I didn't know exactly what the ancient Russian words meant, but I could feel what the language and form of the spell were meant to convey. The intent that crashed like luminous silver waves, an ocean lit by some internal moon swimming in its depths:
OUT, you scourge you plague you otherworldly taint
AWAY, you beast you monster you pestilence
BEGONE, you foulness you curse you nemesis;
OUT by silver, out by light
OUT by the one and endless might
OUT OUT OUT OUT OUT OUT OUT!
As the primary caster, the full strength of the spell stampeded through me with all the force of a natural disaster. An avalanche, a mudslide, a volcanic eruption. A purging cataclysm, something so implacable it would not brook even the notion of opposition. Even if that opposition was a King of the Many Hells.
I knew then why Elena had chosen me to lead, rather than herself or Issa or even Talia, all three of them stronger Avramov witches in most ways that counted.
It was because someone else—someone who hadn't been eating devils since they were seven—might not have survived being this ruthless casting's conduit.
At the final incantation, the spell whipped out of us—or rather, out of me, its focal point. Loops of silver light like chains tore themselves free of my mouth, emerging in a seemingly endless spool of light that burned and burned, a flood of molten metal rising in my throat.
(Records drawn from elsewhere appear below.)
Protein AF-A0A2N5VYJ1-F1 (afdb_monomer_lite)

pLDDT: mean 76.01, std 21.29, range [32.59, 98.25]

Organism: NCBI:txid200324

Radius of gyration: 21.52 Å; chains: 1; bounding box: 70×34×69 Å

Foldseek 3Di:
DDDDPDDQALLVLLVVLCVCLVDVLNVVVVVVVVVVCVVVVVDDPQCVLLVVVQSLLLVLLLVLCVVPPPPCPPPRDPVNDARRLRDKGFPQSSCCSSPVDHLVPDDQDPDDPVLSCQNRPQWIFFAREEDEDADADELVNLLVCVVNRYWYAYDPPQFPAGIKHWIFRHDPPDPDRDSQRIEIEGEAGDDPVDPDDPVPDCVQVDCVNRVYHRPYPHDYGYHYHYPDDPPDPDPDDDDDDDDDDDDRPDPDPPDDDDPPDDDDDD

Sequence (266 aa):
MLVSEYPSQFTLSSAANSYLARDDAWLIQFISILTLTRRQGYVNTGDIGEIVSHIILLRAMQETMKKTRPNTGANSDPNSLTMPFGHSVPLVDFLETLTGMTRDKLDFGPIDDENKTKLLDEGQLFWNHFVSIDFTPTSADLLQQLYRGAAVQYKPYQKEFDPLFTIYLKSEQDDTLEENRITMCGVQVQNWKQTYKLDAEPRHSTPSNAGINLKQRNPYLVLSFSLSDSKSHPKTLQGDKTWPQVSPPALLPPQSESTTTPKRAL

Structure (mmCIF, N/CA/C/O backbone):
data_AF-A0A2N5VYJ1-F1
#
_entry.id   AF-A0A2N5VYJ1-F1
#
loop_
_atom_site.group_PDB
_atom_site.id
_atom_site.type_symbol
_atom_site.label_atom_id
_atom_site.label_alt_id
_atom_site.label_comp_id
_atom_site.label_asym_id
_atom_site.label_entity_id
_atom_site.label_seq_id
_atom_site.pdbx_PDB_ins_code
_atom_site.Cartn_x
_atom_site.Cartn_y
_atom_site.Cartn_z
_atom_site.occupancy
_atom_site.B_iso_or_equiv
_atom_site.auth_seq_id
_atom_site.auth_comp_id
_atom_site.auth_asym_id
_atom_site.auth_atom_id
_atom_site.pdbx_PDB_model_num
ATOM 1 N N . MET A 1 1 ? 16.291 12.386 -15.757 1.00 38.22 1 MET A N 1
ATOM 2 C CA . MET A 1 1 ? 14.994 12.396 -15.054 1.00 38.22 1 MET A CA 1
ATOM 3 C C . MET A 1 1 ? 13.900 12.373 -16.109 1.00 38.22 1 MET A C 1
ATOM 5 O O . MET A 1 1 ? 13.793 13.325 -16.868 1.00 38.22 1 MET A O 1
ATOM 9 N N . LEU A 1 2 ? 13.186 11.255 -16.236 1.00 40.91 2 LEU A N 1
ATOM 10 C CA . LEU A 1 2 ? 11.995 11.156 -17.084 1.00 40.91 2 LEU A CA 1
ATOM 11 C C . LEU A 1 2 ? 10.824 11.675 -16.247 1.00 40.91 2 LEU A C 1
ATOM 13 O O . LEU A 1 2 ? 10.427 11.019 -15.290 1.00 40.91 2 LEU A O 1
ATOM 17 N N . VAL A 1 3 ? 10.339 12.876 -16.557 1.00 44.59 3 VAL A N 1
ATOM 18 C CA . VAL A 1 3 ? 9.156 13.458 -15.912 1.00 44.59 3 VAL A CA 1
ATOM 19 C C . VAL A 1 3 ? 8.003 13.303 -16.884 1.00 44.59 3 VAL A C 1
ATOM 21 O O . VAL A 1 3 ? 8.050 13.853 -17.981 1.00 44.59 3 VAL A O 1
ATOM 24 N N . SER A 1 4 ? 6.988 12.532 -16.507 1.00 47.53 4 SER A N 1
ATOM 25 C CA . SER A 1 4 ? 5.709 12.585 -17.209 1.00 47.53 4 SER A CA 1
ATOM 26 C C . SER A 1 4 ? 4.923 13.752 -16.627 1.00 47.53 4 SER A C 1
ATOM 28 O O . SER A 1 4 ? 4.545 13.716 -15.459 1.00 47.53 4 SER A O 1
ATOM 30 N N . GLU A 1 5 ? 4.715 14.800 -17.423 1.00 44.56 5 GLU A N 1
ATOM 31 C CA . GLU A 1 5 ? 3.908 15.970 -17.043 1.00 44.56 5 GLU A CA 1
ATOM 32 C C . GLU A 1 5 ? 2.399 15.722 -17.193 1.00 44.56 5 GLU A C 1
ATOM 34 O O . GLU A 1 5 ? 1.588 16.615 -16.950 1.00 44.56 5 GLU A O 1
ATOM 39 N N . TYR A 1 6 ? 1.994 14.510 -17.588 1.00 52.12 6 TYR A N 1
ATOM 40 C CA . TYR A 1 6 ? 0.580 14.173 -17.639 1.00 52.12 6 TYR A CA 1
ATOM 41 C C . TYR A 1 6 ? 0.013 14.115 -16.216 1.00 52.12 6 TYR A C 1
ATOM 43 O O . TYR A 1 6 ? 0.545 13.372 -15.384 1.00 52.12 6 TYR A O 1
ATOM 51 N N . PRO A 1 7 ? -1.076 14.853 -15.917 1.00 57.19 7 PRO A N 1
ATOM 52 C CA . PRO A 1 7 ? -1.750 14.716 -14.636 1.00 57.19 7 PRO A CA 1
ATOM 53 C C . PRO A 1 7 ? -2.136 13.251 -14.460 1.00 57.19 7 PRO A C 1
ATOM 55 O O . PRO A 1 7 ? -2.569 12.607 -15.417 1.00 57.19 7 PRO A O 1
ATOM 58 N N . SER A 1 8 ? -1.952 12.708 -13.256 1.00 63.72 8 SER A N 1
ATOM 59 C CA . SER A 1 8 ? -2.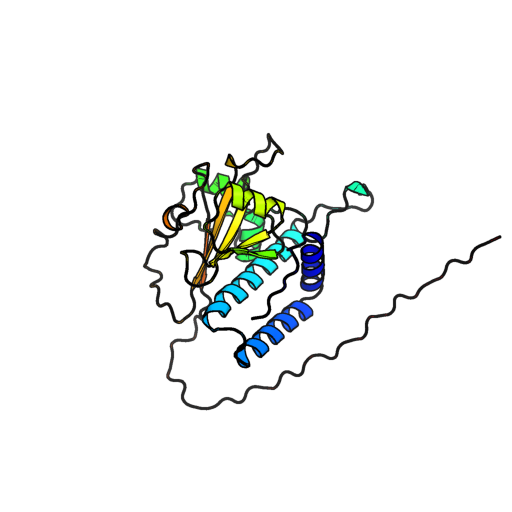283 11.309 -13.018 1.00 63.72 8 SER A CA 1
ATOM 60 C C . SER A 1 8 ? -3.781 11.094 -13.259 1.00 63.72 8 SER A C 1
ATOM 62 O O . SER A 1 8 ? -4.636 11.602 -12.533 1.00 63.72 8 SER A O 1
ATOM 64 N N . GLN A 1 9 ? -4.103 10.416 -14.360 1.00 73.69 9 GLN A N 1
ATOM 65 C CA . GLN A 1 9 ? -5.475 10.125 -14.750 1.00 73.69 9 GLN A CA 1
ATOM 66 C C . GLN A 1 9 ? -5.776 8.691 -14.357 1.00 73.69 9 GLN A C 1
ATOM 68 O O . GLN A 1 9 ? -5.181 7.755 -14.893 1.00 73.69 9 GLN A O 1
ATOM 73 N N . PHE A 1 10 ? -6.736 8.534 -13.449 1.00 74.62 10 PHE A N 1
ATOM 74 C CA . PHE A 1 10 ? -7.190 7.246 -12.937 1.00 74.62 10 PHE A CA 1
ATOM 75 C C . PHE A 1 10 ? -7.404 6.196 -14.045 1.00 74.62 10 PHE A C 1
ATOM 77 O O . PHE A 1 10 ? -6.930 5.065 -13.936 1.00 74.62 10 PHE A O 1
ATOM 84 N N . THR A 1 11 ? -8.036 6.593 -15.153 1.00 79.56 11 THR A N 1
ATOM 85 C CA . THR A 1 11 ? -8.308 5.733 -16.314 1.00 79.56 11 THR A CA 1
ATOM 86 C C . THR A 1 11 ? -7.036 5.249 -17.013 1.00 79.56 11 THR A C 1
ATOM 88 O O . THR A 1 11 ? -6.935 4.071 -17.355 1.00 79.56 11 THR A O 1
ATOM 91 N N . LEU A 1 12 ? -6.044 6.126 -17.207 1.00 83.25 12 LEU A N 1
ATOM 92 C CA . LEU A 1 12 ? -4.772 5.754 -17.837 1.00 83.25 12 LEU A CA 1
ATOM 93 C C . LEU A 1 12 ? -3.963 4.828 -16.927 1.00 83.25 12 LEU A C 1
ATOM 95 O O . LEU A 1 12 ? -3.415 3.833 -17.398 1.00 83.25 12 LEU A O 1
ATOM 99 N N . SER A 1 13 ? -3.945 5.107 -15.621 1.00 85.50 13 SER A N 1
ATOM 100 C CA . SER A 1 13 ? -3.314 4.233 -14.630 1.00 85.50 13 SER A CA 1
ATOM 101 C C . SER A 1 13 ? -3.974 2.852 -14.604 1.00 85.50 13 SER A C 1
ATOM 103 O O . SER A 1 13 ? -3.278 1.839 -14.620 1.00 85.50 13 SER A O 1
ATOM 105 N N . SER A 1 14 ? -5.307 2.779 -14.642 1.00 85.81 14 SER A N 1
ATOM 106 C CA . SER A 1 14 ? -6.056 1.516 -14.730 1.00 85.81 14 SER A CA 1
ATOM 107 C C . SER A 1 14 ? -5.715 0.726 -16.005 1.00 85.81 14 SER A C 1
ATOM 109 O O . SER A 1 14 ? -5.438 -0.477 -15.939 1.00 85.81 14 SER A O 1
ATOM 111 N N . ALA A 1 15 ? -5.632 1.392 -17.162 1.00 86.06 15 ALA A N 1
ATOM 112 C CA . ALA A 1 15 ? -5.220 0.758 -18.414 1.00 86.06 15 ALA A CA 1
ATOM 113 C C . ALA A 1 15 ? -3.768 0.244 -18.359 1.00 86.06 15 ALA A C 1
ATOM 115 O O . ALA A 1 15 ? -3.497 -0.885 -18.771 1.00 86.06 15 ALA A O 1
ATOM 116 N N . ALA A 1 16 ? -2.842 1.026 -17.795 1.00 86.50 16 ALA A N 1
ATOM 117 C CA . ALA A 1 16 ? -1.449 0.618 -17.614 1.00 86.50 16 ALA A CA 1
ATOM 118 C C . ALA A 1 16 ? -1.323 -0.602 -16.687 1.00 86.50 16 ALA A C 1
ATOM 120 O O . ALA A 1 16 ? -0.599 -1.544 -17.006 1.00 86.50 16 ALA A O 1
ATOM 121 N N . ASN A 1 17 ? -2.077 -0.635 -15.584 1.00 87.88 17 ASN A N 1
ATOM 122 C CA . ASN A 1 17 ? -2.140 -1.810 -14.711 1.00 87.88 17 ASN A CA 1
ATOM 123 C C . ASN A 1 17 ? -2.677 -3.030 -15.446 1.00 87.88 17 ASN A C 1
ATOM 125 O O . ASN A 1 17 ? -2.107 -4.109 -15.334 1.00 87.88 17 ASN A O 1
ATOM 129 N N . SER A 1 18 ? -3.723 -2.847 -16.250 1.00 86.88 18 SER A N 1
ATOM 130 C CA . SER A 1 18 ? -4.285 -3.924 -17.066 1.00 86.88 18 SER A CA 1
ATOM 131 C C . SER A 1 18 ? -3.264 -4.510 -18.027 1.00 86.88 18 SER A C 1
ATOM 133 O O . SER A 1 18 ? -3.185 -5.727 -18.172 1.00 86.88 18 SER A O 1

Released, the Aversion whirled itself through the air like a flung lariat, shining so blindingly bright against the night sky and the even deeper darkness of the Witch Woods that the crowd shaded their eyes. It pierced that foggy mimicry of the veil—or what was left of it, after the behemoth's savage attack—as if it wasn't even there.
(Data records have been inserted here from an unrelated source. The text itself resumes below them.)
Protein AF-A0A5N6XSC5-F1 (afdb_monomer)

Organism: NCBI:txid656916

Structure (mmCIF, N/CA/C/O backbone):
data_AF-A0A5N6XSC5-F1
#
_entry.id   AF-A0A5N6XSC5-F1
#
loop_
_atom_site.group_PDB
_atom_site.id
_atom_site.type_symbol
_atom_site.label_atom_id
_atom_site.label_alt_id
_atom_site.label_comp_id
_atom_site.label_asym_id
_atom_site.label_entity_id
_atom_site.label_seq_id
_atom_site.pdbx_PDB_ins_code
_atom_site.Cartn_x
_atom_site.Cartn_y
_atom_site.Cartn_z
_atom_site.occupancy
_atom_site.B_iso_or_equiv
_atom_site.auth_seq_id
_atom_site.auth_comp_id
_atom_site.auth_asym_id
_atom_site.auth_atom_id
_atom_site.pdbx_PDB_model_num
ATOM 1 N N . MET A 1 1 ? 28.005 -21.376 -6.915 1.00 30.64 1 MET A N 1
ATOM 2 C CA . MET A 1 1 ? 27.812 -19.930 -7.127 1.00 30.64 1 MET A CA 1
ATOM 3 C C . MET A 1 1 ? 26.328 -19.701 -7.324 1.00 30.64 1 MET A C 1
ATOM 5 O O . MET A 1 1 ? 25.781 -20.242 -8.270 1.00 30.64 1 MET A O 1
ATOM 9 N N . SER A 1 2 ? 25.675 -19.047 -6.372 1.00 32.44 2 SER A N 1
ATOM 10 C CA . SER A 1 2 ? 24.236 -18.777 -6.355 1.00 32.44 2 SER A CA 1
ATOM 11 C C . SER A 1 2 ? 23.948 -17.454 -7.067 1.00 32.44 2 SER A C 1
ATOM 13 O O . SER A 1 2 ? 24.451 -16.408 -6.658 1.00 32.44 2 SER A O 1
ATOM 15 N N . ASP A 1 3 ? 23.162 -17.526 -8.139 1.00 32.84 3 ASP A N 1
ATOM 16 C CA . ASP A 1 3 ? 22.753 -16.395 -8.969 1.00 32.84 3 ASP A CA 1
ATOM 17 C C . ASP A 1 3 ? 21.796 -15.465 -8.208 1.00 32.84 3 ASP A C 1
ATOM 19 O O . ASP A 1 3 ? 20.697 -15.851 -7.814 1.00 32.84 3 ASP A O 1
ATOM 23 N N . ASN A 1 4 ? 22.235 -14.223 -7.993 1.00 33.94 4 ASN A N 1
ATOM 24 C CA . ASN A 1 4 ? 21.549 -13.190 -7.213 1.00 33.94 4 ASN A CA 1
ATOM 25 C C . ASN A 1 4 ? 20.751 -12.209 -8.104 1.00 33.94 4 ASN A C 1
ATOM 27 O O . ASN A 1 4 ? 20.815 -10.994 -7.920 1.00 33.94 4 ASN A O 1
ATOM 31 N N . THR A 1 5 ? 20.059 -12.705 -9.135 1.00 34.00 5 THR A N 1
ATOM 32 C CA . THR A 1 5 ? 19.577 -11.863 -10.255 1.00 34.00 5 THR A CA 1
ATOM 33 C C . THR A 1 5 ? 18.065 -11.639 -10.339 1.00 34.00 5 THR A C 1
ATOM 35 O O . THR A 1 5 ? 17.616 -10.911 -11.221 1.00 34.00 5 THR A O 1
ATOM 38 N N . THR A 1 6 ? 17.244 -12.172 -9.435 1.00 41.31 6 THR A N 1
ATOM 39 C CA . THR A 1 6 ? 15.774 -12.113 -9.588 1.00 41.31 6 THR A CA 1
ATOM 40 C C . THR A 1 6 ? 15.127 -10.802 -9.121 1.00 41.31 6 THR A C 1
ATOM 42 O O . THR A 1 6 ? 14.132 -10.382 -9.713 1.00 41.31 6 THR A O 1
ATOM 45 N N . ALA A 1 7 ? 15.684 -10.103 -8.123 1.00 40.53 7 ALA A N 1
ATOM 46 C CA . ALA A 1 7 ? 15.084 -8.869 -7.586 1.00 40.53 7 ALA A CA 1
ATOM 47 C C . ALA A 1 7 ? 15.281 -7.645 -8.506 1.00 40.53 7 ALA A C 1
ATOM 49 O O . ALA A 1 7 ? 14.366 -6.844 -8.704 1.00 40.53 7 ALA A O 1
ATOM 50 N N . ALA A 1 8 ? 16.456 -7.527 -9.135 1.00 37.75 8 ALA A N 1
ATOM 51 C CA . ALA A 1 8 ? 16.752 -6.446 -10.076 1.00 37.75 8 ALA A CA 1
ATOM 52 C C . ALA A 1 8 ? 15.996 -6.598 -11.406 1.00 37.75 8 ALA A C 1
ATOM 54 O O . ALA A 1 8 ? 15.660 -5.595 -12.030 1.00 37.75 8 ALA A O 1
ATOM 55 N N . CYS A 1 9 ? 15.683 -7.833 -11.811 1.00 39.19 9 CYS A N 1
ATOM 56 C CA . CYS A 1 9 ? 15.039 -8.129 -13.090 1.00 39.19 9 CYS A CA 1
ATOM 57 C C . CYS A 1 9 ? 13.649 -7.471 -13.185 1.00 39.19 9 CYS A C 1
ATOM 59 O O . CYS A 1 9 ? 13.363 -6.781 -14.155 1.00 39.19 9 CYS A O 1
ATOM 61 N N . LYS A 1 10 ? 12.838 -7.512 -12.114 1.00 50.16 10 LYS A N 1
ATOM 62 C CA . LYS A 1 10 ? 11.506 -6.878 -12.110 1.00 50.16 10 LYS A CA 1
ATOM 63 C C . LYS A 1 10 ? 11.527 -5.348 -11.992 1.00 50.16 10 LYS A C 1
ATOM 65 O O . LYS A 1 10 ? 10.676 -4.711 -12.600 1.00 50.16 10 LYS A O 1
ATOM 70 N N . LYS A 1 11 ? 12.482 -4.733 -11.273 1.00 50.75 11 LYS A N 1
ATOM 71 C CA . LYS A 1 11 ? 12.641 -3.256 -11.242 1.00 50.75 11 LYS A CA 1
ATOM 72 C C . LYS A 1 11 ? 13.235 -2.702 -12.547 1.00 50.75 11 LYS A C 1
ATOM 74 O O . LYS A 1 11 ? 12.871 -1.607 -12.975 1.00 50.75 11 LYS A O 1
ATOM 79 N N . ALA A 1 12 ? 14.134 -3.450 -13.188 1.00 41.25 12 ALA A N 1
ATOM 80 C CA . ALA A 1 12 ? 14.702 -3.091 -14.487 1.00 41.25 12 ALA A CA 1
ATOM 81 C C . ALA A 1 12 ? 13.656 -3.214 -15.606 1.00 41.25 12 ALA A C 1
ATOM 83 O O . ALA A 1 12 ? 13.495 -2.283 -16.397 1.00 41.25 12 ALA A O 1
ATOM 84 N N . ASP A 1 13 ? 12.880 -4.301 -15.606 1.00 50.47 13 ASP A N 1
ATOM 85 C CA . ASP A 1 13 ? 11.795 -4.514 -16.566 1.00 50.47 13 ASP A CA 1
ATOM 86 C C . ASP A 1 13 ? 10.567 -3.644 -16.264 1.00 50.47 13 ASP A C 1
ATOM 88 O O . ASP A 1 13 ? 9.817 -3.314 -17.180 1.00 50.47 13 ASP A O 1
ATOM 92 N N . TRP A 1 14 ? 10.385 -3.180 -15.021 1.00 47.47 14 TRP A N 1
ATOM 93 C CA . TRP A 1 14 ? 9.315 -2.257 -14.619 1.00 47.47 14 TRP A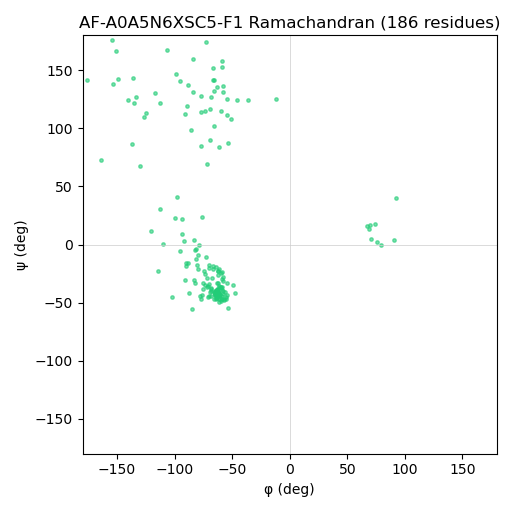 CA 1
ATOM 94 C C . TRP A 1 14 ? 9.331 -0.947 -15.413 1.00 47.47 14 TRP A C 1
ATOM 96 O O . TRP A 1 14 ? 8.297 -0.551 -15.949 1.00 47.47 14 TRP A O 1
ATOM 106 N N . LYS A 1 15 ? 10.492 -0.291 -15.569 1.00 52.53 15 LYS A N 1
ATOM 107 C CA . LYS A 1 15 ? 10.585 0.971 -16.336 1.00 52.53 15 LYS A CA 1
ATOM 108 C C . LYS A 1 15 ? 10.112 0.810 -17.785 1.00 52.53 15 LYS A C 1
ATOM 110 O O . LYS A 1 15 ? 9.611 1.767 -18.380 1.00 52.53 15 LYS A O 1
ATOM 115 N N . THR A 1 16 ? 10.241 -0.400 -18.328 1.00 52.84 16 THR A N 1
ATOM 116 C CA . THR A 1 16 ? 9.805 -0.781 -19.675 1.00 52.84 16 THR A CA 1
ATOM 117 C C . THR A 1 16 ? 8.336 -1.232 -19.692 1.00 52.84 16 THR A C 1
ATOM 119 O O . THR A 1 16 ? 7.579 -0.811 -20.566 1.00 52.84 16 THR A O 1
ATOM 122 N N . HIS A 1 17 ? 7.901 -2.013 -18.698 1.00 48.50 17 HIS A N 1
ATOM 123 C CA . HIS A 1 17 ? 6.561 -2.601 -18.570 1.00 48.50 17 HIS A CA 1
ATOM 124 C C . HIS A 1 17 ? 5.492 -1.627 -18.031 1.00 48.50 17 HIS A C 1
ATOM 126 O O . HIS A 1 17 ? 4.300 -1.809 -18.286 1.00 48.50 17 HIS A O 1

Singeing right through it, scorching as it looped itself around his body.
Everywhere it touched, that dark ectoplasmic flesh began to hiss and fade, wisping into nothing. The banishment broke down the behemoth's form, boiling it into the nothing from which it had come. Casting it out and away from this realm.
This time when the colossus bellowed in rage and pain, all of us heard the rattling roar of it, all the way down to jellied marrow. Screams erupted in the crowd, a wild surge of movement as true terror finally infiltrated even the normie throng, though the danger had already passed.
But just before he vanished entirely, the creature locked eyes with me, as though he could sense that I'd been the one to channel Alyona's Aversion. As though that lariat of spellbound chains still connected me to him.
And as he huffed out, I felt that familiar tug just beneath my solar plexus.
The sharp fishhook pull that meant I was about to fall into the other side of the veil.